:: Supplied entries ::
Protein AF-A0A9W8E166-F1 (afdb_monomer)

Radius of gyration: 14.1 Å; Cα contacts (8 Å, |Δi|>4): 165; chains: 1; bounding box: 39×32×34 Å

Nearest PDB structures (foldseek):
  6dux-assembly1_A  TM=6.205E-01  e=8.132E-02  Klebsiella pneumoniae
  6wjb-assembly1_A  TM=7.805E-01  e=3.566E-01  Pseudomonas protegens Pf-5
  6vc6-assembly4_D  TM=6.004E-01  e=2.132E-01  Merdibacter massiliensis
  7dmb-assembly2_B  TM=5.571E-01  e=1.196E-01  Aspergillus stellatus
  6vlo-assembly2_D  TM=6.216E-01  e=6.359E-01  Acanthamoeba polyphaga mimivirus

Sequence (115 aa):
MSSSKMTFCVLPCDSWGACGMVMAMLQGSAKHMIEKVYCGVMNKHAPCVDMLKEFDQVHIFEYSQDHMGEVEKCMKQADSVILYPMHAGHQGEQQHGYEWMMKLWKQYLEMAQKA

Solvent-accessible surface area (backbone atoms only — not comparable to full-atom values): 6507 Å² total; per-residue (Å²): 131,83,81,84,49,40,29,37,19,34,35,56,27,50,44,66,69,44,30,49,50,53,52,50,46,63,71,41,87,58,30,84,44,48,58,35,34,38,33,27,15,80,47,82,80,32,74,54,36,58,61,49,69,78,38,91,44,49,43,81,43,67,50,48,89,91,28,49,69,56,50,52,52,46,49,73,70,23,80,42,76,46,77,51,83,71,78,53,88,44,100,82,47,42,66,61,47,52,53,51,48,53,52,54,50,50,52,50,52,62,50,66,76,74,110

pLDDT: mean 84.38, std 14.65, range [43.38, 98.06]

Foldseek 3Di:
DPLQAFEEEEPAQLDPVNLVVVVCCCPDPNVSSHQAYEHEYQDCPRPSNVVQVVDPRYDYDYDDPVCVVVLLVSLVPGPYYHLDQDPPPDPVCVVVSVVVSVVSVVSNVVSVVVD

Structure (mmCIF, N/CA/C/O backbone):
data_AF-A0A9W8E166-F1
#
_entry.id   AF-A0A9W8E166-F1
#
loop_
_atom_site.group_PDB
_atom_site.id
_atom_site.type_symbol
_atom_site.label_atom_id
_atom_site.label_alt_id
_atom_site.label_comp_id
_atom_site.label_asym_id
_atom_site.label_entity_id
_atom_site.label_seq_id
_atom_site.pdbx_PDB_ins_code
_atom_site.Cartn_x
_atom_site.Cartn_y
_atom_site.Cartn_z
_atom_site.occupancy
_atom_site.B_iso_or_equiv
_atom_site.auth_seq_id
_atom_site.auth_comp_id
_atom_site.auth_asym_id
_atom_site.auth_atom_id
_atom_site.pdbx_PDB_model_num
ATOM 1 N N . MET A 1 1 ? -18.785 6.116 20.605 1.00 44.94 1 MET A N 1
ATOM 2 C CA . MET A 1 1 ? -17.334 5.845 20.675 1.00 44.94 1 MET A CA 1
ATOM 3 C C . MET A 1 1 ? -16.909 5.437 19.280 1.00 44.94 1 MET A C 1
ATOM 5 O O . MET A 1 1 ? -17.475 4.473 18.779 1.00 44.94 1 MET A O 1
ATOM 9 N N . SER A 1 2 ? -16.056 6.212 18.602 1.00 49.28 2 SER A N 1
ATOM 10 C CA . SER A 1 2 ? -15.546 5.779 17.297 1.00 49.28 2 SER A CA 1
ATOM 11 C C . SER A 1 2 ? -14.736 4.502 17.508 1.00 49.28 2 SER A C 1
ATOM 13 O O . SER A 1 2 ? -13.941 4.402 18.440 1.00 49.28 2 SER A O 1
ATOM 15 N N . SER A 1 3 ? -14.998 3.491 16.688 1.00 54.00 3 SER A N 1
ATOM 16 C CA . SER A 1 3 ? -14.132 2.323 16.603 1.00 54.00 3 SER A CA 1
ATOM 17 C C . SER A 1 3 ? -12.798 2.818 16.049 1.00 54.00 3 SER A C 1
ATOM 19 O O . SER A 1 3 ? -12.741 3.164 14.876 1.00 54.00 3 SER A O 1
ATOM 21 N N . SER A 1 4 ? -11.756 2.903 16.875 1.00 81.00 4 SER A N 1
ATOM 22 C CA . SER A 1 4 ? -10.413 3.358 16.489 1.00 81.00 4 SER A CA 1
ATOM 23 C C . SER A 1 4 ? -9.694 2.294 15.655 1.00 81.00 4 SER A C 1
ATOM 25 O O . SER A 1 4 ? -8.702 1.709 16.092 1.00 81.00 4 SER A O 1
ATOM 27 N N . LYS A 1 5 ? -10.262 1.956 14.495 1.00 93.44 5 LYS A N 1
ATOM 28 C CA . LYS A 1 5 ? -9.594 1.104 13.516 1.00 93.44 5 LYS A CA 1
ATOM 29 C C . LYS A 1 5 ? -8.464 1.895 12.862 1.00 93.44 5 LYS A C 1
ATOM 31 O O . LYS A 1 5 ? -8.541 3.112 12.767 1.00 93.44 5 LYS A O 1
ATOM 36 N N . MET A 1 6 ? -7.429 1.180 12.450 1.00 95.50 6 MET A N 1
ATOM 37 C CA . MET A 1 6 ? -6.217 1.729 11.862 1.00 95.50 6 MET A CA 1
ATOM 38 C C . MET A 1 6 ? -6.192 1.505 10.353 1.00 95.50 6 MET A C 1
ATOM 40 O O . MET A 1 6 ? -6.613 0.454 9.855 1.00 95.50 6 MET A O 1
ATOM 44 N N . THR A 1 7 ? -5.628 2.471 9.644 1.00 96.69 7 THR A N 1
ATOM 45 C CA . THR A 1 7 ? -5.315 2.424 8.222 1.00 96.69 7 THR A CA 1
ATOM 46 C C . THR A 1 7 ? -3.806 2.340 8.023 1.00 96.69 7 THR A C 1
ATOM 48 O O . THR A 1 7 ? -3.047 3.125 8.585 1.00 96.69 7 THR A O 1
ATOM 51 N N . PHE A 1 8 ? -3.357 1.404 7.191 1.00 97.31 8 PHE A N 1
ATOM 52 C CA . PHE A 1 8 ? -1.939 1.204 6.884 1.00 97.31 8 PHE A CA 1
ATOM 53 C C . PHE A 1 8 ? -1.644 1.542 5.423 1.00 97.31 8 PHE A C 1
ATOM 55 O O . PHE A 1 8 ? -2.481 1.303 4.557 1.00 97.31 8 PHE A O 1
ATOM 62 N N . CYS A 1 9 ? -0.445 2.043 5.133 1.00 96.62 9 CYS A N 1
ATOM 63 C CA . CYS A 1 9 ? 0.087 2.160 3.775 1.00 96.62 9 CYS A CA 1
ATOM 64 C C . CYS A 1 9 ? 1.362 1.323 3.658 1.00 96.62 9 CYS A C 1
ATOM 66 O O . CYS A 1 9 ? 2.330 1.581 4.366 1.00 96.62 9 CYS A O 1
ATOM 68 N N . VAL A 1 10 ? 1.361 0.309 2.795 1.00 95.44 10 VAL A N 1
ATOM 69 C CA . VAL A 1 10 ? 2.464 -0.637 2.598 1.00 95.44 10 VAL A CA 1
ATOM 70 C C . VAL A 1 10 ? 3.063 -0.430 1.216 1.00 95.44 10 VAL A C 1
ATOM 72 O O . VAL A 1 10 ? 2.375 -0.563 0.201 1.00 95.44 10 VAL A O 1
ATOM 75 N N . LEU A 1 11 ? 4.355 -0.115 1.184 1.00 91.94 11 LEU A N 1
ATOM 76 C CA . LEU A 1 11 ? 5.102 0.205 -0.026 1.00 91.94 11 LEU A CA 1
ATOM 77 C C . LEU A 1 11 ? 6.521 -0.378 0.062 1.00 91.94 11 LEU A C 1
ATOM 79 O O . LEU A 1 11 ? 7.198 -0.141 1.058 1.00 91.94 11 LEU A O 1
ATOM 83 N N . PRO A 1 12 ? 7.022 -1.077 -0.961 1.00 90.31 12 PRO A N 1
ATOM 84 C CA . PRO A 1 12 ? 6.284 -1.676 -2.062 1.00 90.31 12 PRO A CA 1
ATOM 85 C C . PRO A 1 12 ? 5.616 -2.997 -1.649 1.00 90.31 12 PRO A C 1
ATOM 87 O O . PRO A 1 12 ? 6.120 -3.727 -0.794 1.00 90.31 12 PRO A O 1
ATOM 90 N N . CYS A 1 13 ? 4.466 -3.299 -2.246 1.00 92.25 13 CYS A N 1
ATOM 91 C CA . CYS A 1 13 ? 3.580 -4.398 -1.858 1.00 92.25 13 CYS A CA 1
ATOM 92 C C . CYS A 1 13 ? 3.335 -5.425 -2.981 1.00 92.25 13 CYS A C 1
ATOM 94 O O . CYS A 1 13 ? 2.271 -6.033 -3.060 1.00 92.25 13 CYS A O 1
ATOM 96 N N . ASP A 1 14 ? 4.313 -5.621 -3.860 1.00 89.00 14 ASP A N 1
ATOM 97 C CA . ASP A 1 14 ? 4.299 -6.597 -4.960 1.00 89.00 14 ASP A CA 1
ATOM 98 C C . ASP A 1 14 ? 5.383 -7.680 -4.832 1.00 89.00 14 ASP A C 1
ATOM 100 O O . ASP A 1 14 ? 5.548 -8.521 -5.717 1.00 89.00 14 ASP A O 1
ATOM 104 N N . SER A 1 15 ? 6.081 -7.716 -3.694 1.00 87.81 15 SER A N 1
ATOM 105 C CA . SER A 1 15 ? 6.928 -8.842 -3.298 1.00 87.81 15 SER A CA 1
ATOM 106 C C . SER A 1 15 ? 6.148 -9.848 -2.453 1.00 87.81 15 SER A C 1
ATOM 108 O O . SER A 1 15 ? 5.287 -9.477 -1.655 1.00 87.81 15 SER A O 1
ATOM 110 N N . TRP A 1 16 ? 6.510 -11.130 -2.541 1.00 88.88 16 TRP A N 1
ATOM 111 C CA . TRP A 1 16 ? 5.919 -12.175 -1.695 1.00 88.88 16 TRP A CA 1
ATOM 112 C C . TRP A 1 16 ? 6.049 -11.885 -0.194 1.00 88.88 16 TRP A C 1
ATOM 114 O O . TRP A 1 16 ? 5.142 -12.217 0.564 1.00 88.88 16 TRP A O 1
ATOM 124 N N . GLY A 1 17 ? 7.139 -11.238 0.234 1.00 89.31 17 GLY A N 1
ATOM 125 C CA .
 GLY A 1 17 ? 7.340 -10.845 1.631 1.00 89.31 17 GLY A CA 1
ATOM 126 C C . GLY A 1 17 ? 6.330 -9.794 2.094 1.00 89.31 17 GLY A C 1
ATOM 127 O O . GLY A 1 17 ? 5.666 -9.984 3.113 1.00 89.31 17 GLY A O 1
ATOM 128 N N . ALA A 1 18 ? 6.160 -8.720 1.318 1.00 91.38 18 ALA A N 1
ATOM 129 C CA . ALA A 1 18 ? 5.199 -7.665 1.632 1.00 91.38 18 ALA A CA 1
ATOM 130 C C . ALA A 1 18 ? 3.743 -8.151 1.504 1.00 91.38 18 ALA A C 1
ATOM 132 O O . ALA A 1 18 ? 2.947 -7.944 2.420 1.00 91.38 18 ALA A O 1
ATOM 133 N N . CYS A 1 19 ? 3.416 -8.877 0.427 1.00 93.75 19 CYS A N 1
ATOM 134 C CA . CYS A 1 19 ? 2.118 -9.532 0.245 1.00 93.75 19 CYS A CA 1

:: Description of the task ::
Show all lines in the entries above where the word "backbone" appears.

:: Solved problem ::
Solvent-accessible surface area (backbone atoms only — not comparable to full-atom values): 6507 Å² total; per-residue (Å²): 131,83,81,84,49,40,29,37,19,34,35,56,27,50,44,66,69,44,30,49,50,53,52,50,46,63,71,41,87,58,30,84,44,48,58,35,34,38,33,27,15,80,47,82,80,32,74,54,36,58,61,49,69,78,38,91,44,49,43,81,43,67,50,48,89,91,28,49,69,56,50,52,52,46,49,73,70,23,80,42,76,46,77,51,83,71,78,53,88,44,100,82,47,42,66,61,47,52,53,51,48,53,52,54,50,50,52,50,52,62,50,66,76,74,110
Structure (mmCIF, N/CA/C/O backbone):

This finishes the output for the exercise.